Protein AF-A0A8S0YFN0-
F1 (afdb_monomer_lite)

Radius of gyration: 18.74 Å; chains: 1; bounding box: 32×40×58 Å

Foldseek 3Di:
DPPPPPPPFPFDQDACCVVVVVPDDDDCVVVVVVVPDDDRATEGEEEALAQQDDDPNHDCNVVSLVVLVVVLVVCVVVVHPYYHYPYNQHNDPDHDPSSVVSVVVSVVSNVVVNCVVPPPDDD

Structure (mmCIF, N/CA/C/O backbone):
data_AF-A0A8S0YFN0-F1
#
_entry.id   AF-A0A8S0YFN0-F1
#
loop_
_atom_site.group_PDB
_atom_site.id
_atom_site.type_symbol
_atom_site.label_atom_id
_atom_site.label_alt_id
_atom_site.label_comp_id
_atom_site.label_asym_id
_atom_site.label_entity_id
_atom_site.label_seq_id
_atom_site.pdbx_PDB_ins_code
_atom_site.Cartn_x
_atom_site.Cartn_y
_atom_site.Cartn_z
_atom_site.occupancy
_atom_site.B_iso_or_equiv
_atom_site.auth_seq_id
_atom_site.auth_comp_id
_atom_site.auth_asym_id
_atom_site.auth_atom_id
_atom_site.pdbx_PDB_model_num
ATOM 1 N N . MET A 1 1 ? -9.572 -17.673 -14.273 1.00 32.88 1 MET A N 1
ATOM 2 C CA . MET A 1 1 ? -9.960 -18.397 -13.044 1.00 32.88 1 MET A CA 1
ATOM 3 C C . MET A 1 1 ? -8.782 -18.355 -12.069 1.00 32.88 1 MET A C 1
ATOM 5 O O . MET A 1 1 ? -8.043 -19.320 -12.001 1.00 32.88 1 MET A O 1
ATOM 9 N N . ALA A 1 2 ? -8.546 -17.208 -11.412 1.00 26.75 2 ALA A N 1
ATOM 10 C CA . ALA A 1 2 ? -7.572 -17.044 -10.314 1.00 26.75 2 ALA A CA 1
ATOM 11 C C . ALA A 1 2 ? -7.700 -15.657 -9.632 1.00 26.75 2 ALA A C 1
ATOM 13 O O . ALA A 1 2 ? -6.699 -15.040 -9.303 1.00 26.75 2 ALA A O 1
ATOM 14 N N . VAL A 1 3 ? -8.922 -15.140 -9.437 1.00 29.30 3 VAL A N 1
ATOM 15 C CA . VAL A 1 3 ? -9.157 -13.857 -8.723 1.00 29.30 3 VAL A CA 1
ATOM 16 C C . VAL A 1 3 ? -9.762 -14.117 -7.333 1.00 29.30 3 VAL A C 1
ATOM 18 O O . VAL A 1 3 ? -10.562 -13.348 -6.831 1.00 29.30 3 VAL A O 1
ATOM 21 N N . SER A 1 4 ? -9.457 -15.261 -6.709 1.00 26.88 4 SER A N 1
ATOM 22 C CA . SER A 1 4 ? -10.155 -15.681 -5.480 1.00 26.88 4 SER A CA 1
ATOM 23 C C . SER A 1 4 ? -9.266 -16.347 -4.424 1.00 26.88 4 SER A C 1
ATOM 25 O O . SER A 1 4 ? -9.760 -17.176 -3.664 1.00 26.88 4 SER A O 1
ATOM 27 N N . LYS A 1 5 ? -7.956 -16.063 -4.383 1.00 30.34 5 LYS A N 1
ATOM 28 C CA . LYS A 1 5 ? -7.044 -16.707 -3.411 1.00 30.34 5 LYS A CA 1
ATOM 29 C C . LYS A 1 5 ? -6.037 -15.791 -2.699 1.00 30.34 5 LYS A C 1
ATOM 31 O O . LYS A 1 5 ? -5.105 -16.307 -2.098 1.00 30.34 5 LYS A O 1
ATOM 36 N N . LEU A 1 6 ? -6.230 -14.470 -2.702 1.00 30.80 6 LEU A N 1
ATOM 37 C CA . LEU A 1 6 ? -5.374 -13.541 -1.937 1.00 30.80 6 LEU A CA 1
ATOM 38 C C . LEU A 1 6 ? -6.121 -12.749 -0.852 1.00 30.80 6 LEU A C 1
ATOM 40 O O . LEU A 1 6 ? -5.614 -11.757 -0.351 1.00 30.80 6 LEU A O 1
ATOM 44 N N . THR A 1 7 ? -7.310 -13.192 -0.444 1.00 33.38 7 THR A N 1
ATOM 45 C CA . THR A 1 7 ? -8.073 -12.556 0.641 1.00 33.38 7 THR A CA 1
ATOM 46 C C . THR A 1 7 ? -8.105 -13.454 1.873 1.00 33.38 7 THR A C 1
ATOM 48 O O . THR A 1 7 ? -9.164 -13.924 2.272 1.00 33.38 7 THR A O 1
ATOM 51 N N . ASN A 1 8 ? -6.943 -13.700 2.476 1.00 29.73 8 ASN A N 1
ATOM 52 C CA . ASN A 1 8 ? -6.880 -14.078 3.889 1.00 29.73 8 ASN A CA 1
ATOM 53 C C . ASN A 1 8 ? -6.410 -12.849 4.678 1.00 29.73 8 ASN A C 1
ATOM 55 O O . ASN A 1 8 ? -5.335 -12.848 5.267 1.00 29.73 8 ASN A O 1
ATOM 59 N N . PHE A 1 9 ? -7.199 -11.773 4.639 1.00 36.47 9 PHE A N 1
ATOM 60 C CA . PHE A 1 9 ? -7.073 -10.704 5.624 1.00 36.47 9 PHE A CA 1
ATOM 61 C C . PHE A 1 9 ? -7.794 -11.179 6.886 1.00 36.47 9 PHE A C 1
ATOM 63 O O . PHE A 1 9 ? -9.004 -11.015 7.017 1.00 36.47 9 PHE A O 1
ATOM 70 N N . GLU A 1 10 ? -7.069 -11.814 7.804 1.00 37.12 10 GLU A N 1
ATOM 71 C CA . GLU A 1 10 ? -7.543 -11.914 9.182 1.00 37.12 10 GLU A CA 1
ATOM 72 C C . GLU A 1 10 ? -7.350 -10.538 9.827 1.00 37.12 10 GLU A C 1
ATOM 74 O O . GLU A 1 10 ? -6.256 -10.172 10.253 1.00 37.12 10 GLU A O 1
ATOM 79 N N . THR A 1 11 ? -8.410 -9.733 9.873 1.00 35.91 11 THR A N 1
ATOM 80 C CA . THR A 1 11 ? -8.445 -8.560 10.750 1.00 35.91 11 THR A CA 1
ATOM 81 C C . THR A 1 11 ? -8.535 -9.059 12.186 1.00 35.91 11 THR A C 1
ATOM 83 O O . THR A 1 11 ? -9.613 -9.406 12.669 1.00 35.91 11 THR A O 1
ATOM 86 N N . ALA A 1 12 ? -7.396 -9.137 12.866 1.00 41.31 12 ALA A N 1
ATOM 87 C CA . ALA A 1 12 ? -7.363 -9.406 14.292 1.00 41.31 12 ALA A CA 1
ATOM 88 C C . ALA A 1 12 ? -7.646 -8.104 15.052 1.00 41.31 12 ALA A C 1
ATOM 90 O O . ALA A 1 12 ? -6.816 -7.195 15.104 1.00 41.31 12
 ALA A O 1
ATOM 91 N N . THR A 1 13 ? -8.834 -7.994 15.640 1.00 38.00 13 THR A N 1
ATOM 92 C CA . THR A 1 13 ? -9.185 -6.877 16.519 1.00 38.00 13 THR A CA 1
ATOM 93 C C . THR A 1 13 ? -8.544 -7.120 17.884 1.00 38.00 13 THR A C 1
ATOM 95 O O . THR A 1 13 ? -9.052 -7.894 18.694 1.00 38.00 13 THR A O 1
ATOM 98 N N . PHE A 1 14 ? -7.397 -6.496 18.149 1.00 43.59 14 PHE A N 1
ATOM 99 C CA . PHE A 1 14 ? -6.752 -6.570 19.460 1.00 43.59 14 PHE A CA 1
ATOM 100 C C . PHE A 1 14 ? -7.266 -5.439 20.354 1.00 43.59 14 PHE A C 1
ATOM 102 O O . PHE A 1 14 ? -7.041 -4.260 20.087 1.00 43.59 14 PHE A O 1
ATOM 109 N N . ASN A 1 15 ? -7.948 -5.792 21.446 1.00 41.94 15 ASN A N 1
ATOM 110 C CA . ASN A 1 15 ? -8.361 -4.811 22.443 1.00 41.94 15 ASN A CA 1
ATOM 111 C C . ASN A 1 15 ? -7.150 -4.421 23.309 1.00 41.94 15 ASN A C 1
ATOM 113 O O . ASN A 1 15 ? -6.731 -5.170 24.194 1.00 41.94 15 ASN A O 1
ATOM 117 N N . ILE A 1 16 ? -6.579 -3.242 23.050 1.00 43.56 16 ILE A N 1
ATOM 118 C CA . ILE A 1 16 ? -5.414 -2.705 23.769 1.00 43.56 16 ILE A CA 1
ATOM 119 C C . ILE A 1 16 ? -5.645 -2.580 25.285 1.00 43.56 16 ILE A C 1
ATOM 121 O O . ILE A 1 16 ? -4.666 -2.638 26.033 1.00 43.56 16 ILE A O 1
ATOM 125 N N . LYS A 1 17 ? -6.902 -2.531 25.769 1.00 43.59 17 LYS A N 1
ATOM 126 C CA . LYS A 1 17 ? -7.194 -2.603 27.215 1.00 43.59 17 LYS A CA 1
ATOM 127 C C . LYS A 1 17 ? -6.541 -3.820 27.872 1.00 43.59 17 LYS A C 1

==========

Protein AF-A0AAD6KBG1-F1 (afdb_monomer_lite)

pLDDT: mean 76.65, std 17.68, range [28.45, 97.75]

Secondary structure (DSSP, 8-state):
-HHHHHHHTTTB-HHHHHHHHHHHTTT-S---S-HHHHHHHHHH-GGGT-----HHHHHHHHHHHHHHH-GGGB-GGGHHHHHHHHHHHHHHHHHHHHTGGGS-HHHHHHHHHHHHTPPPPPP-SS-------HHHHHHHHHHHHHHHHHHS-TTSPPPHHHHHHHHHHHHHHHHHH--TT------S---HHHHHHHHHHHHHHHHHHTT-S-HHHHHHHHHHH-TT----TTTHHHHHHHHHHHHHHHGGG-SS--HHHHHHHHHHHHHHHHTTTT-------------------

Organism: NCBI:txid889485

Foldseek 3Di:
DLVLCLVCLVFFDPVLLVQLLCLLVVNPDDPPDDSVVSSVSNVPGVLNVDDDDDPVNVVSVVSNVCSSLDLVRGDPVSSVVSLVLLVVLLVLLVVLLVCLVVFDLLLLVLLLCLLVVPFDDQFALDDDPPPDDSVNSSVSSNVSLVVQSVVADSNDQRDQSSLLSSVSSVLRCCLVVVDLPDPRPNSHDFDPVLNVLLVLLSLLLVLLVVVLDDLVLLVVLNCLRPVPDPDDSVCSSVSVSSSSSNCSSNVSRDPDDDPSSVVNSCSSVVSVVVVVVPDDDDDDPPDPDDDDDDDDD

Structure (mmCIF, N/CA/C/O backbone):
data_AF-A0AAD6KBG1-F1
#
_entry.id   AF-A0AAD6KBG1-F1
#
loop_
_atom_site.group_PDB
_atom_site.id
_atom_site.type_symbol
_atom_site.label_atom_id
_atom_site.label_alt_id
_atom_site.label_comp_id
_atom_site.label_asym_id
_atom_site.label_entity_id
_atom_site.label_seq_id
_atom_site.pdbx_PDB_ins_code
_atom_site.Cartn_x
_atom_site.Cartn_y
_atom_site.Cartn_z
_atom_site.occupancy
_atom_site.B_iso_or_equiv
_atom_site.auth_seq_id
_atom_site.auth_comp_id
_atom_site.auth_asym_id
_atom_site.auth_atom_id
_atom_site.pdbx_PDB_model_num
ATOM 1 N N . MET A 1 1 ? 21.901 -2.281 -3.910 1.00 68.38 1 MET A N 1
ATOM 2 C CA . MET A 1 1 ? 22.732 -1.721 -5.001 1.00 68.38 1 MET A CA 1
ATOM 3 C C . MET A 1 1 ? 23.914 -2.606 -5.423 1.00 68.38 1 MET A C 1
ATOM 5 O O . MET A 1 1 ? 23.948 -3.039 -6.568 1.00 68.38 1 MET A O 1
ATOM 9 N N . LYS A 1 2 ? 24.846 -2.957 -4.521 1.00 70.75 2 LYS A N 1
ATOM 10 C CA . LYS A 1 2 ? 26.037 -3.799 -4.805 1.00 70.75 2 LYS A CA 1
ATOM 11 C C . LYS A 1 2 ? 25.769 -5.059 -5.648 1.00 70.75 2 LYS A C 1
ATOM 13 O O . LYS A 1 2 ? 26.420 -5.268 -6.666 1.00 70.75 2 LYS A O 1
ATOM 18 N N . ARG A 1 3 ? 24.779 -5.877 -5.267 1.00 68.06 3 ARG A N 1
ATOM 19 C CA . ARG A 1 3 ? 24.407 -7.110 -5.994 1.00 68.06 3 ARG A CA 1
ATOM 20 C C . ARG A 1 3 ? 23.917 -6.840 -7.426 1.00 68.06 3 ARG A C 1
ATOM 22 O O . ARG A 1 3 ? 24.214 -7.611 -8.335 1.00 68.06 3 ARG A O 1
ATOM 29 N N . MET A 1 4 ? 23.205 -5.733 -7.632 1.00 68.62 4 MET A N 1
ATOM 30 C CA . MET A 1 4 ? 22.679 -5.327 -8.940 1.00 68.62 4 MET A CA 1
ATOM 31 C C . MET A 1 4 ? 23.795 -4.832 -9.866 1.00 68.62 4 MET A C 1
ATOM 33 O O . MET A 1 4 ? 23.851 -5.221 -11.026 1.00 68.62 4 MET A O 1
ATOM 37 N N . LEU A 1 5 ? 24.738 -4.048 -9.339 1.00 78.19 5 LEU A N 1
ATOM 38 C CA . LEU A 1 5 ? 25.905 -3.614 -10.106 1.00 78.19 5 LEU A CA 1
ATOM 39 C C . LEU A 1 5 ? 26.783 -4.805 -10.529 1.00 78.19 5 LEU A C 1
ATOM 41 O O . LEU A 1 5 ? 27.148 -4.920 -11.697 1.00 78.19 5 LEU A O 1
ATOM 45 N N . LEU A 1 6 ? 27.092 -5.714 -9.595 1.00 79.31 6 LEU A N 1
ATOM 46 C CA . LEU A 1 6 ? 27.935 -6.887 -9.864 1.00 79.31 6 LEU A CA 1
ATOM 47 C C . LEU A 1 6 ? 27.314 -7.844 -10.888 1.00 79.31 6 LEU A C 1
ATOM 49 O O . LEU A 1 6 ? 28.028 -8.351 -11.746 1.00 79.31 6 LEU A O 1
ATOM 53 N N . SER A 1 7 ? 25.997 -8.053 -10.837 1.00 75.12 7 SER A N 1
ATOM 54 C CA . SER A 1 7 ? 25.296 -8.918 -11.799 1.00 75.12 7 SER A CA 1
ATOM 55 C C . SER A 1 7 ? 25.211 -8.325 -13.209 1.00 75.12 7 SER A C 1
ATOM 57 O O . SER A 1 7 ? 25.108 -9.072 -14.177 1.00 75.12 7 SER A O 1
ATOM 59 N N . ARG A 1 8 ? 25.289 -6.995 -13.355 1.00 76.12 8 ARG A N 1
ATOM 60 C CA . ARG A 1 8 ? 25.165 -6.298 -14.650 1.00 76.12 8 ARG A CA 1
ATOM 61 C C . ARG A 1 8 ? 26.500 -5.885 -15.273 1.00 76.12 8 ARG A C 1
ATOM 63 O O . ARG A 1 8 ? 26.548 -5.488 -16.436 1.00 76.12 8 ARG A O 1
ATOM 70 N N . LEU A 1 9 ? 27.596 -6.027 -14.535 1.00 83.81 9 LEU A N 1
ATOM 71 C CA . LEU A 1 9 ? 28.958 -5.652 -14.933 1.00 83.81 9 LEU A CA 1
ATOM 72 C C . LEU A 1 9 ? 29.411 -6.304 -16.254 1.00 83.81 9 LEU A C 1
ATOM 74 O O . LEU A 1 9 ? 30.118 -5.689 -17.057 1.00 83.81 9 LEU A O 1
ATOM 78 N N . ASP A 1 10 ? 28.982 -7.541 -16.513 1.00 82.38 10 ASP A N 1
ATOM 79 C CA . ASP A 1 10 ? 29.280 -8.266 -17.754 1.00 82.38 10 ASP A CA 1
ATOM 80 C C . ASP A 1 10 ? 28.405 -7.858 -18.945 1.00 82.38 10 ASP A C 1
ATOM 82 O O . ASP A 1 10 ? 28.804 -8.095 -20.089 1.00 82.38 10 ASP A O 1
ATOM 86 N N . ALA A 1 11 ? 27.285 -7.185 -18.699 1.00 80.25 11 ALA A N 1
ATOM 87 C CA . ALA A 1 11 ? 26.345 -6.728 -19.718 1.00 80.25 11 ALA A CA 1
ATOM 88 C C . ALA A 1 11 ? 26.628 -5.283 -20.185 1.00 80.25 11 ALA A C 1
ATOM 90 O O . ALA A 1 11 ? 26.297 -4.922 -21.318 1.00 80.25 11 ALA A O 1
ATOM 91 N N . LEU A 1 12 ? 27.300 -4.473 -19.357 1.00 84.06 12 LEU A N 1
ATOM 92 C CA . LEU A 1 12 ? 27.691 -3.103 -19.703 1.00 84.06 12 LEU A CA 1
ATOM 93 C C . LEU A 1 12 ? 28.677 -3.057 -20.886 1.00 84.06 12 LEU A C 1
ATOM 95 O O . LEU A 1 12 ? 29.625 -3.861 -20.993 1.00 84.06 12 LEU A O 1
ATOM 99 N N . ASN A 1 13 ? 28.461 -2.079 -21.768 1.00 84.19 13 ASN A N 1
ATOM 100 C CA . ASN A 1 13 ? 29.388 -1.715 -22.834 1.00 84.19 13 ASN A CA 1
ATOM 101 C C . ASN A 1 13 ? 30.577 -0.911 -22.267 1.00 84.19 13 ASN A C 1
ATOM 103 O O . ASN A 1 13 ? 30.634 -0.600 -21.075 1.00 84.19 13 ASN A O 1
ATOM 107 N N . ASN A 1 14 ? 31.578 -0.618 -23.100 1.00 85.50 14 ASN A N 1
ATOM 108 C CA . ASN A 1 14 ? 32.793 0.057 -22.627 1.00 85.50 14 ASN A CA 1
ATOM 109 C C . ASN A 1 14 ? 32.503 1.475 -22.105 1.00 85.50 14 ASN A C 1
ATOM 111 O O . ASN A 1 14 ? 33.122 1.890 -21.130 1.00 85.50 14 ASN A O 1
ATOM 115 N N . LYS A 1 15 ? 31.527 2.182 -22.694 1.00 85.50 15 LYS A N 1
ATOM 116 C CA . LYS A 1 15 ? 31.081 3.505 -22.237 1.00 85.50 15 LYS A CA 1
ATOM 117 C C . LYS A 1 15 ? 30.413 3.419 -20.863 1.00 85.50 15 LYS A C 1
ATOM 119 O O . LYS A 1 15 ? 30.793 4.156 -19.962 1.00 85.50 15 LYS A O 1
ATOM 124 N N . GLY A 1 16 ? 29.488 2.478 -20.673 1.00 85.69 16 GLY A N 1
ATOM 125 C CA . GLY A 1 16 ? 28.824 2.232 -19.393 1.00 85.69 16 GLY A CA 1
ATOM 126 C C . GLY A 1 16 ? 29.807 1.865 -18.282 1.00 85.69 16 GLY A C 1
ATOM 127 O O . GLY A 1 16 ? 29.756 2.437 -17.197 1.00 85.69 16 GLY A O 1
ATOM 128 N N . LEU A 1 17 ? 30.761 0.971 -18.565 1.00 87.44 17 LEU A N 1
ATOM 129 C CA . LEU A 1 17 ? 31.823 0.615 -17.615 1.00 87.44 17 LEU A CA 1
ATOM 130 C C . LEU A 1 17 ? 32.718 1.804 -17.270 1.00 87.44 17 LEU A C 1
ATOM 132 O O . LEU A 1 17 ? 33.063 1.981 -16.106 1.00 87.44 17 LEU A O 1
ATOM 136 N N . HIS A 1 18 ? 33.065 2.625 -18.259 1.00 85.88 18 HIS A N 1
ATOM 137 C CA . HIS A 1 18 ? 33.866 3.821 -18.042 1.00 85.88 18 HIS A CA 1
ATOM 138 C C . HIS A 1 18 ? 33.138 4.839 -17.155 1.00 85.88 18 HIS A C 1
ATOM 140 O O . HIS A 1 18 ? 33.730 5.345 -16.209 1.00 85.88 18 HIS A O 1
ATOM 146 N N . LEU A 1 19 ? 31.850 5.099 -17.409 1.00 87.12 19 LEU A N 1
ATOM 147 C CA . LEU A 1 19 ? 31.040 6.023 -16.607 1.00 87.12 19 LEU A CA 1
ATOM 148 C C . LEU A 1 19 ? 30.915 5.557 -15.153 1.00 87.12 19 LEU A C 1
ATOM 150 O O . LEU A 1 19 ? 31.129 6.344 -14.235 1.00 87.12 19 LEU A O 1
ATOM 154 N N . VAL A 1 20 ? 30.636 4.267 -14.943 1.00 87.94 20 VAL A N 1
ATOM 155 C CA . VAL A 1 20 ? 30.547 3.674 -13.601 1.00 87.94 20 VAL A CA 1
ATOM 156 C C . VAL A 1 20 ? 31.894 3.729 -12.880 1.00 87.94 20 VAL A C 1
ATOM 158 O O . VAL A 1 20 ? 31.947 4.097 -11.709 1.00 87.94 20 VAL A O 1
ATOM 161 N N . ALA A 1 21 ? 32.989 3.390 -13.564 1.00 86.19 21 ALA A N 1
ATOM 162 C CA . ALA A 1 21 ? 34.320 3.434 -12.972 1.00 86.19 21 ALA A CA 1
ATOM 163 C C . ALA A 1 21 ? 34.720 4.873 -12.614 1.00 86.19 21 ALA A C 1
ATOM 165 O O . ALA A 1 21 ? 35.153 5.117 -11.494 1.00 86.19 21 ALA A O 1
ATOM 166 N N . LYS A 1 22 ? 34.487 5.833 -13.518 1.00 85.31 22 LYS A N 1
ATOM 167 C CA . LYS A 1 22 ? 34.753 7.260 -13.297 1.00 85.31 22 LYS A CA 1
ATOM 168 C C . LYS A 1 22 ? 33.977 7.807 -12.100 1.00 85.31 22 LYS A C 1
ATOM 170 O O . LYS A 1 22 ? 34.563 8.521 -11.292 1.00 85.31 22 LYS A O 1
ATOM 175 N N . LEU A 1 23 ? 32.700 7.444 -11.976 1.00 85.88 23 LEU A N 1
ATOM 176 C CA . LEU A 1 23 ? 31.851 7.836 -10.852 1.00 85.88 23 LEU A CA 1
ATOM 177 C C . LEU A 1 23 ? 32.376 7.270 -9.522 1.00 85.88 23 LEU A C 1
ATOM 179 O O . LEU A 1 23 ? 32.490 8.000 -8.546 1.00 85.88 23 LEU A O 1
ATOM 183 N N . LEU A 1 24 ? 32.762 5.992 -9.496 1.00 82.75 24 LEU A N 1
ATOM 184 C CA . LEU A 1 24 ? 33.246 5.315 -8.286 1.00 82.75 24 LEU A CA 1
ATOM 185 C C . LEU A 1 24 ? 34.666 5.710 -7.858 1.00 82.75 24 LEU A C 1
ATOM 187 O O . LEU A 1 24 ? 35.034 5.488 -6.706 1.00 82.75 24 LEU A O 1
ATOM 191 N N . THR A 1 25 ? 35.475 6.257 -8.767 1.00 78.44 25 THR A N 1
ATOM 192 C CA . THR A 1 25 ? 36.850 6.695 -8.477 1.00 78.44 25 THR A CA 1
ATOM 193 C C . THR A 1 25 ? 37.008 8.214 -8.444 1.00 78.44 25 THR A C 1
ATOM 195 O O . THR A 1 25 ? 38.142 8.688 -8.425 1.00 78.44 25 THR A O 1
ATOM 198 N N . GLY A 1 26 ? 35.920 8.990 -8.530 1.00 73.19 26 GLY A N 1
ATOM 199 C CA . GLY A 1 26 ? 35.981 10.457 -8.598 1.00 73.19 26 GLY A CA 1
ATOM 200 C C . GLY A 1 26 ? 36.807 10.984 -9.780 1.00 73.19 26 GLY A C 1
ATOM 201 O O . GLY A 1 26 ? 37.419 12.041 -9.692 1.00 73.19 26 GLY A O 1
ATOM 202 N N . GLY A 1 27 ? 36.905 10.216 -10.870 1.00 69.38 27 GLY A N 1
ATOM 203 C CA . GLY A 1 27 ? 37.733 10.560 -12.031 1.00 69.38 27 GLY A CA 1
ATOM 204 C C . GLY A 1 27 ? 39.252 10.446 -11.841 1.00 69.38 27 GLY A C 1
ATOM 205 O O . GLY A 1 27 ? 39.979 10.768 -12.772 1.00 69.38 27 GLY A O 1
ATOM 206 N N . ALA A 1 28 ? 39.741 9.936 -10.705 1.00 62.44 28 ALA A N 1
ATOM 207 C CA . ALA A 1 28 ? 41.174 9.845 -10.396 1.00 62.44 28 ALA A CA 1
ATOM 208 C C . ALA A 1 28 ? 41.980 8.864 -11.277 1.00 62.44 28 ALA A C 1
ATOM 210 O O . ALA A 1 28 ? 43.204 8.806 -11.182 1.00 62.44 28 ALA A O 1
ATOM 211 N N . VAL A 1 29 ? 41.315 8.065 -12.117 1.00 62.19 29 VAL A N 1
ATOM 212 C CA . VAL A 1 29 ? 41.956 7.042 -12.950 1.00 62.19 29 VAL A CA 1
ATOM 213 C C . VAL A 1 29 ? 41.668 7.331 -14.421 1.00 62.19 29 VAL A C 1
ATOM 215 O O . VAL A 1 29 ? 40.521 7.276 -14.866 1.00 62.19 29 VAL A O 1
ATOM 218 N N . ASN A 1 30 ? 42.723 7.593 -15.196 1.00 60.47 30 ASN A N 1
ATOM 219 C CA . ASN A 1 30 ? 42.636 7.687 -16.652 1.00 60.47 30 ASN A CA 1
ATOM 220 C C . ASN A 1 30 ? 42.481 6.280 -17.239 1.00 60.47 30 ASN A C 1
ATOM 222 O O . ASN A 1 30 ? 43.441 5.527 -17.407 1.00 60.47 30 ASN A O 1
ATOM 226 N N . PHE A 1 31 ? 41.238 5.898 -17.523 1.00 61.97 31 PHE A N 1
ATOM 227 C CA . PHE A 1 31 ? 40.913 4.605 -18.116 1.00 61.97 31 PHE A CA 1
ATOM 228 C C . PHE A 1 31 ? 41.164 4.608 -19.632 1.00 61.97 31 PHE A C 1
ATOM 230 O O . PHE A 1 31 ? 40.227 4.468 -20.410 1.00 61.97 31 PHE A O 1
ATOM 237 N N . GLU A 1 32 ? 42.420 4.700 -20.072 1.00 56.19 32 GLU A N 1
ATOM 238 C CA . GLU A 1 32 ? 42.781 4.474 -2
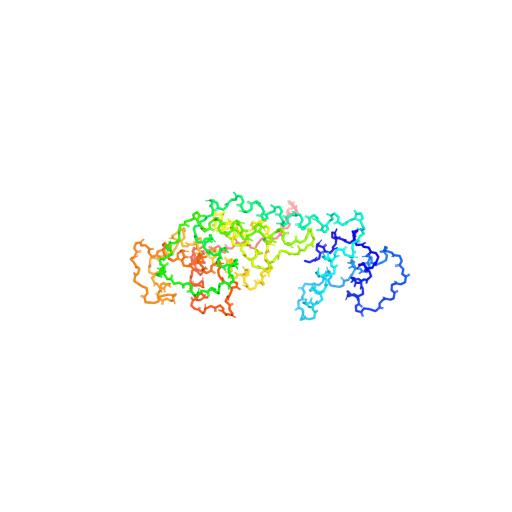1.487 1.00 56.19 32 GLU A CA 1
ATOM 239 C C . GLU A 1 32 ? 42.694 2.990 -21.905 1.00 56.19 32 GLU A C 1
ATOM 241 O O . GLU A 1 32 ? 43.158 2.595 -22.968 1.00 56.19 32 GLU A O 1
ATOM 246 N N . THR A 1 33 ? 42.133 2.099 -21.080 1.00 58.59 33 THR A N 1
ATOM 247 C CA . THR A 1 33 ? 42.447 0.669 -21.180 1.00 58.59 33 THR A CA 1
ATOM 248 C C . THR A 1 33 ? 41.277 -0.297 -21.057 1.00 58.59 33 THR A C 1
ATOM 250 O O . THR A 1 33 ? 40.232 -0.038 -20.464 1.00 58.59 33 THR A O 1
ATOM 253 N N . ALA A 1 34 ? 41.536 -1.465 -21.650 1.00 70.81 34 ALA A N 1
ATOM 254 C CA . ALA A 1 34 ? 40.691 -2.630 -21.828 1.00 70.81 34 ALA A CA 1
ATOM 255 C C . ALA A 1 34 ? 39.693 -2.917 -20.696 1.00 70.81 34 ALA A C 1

==========

• _Exercise description_:
Set down again, word for word, the stretch of records from the line with "ATOM 36 N N" to the line with "ATOM 61 C C . PHE", both of those lines included.

• _Exercise solution_:
ATOM 36 N N . LEU A 1 6 ? -6.230 -14.470 -2.702 1.00 30.80 6 LEU A N 1
ATOM 37 C CA . LEU A 1 6 ? -5.374 -13.541 -1.937 1.00 30.80 6 LEU A CA 1
ATOM 38 C C . LEU A 1 6 ? -6.121 -12.749 -0.852 1.00 30.80 6 LEU A C 1
ATOM 40 O O . LEU A 1 6 ? -5.614 -11.757 -0.351 1.00 30.80 6 LEU A O 1
ATOM 44 N N . THR A 1 7 ? -7.310 -13.192 -0.444 1.00 33.38 7 THR A N 1
ATOM 45 C CA . THR A 1 7 ? -8.073 -12.556 0.641 1.00 33.38 7 THR A CA 1
ATOM 46 C C . THR A 1 7 ? -8.105 -13.454 1.873 1.00 33.38 7 THR A C 1
ATOM 48 O O . THR A 1 7 ? -9.164 -13.924 2.272 1.00 33.38 7 THR A O 1
ATOM 51 N N . ASN A 1 8 ? -6.943 -13.700 2.476 1.00 29.73 8 ASN A N 1
ATOM 52 C CA . ASN A 1 8 ? -6.880 -14.078 3.889 1.00 29.73 8 ASN A CA 1
ATOM 53 C C . ASN A 1 8 ? -6.410 -12.849 4.678 1.00 29.73 8 ASN A C 1
ATOM 55 O O . ASN A 1 8 ? -5.335 -12.848 5.267 1.00 29.73 8 ASN A O 1
ATOM 59 N N . PHE A 1 9 ? -7.199 -11.773 4.639 1.00 36.47 9 PHE A N 1
ATOM 60 C CA . PHE A 1 9 ? -7.073 -10.704 5.624 1.00 36.47 9 PHE A CA 1
ATOM 61 C C . PHE A 1 9 ? -7.794 -11.179 6.886 1.00 36.47 9 PHE A C 1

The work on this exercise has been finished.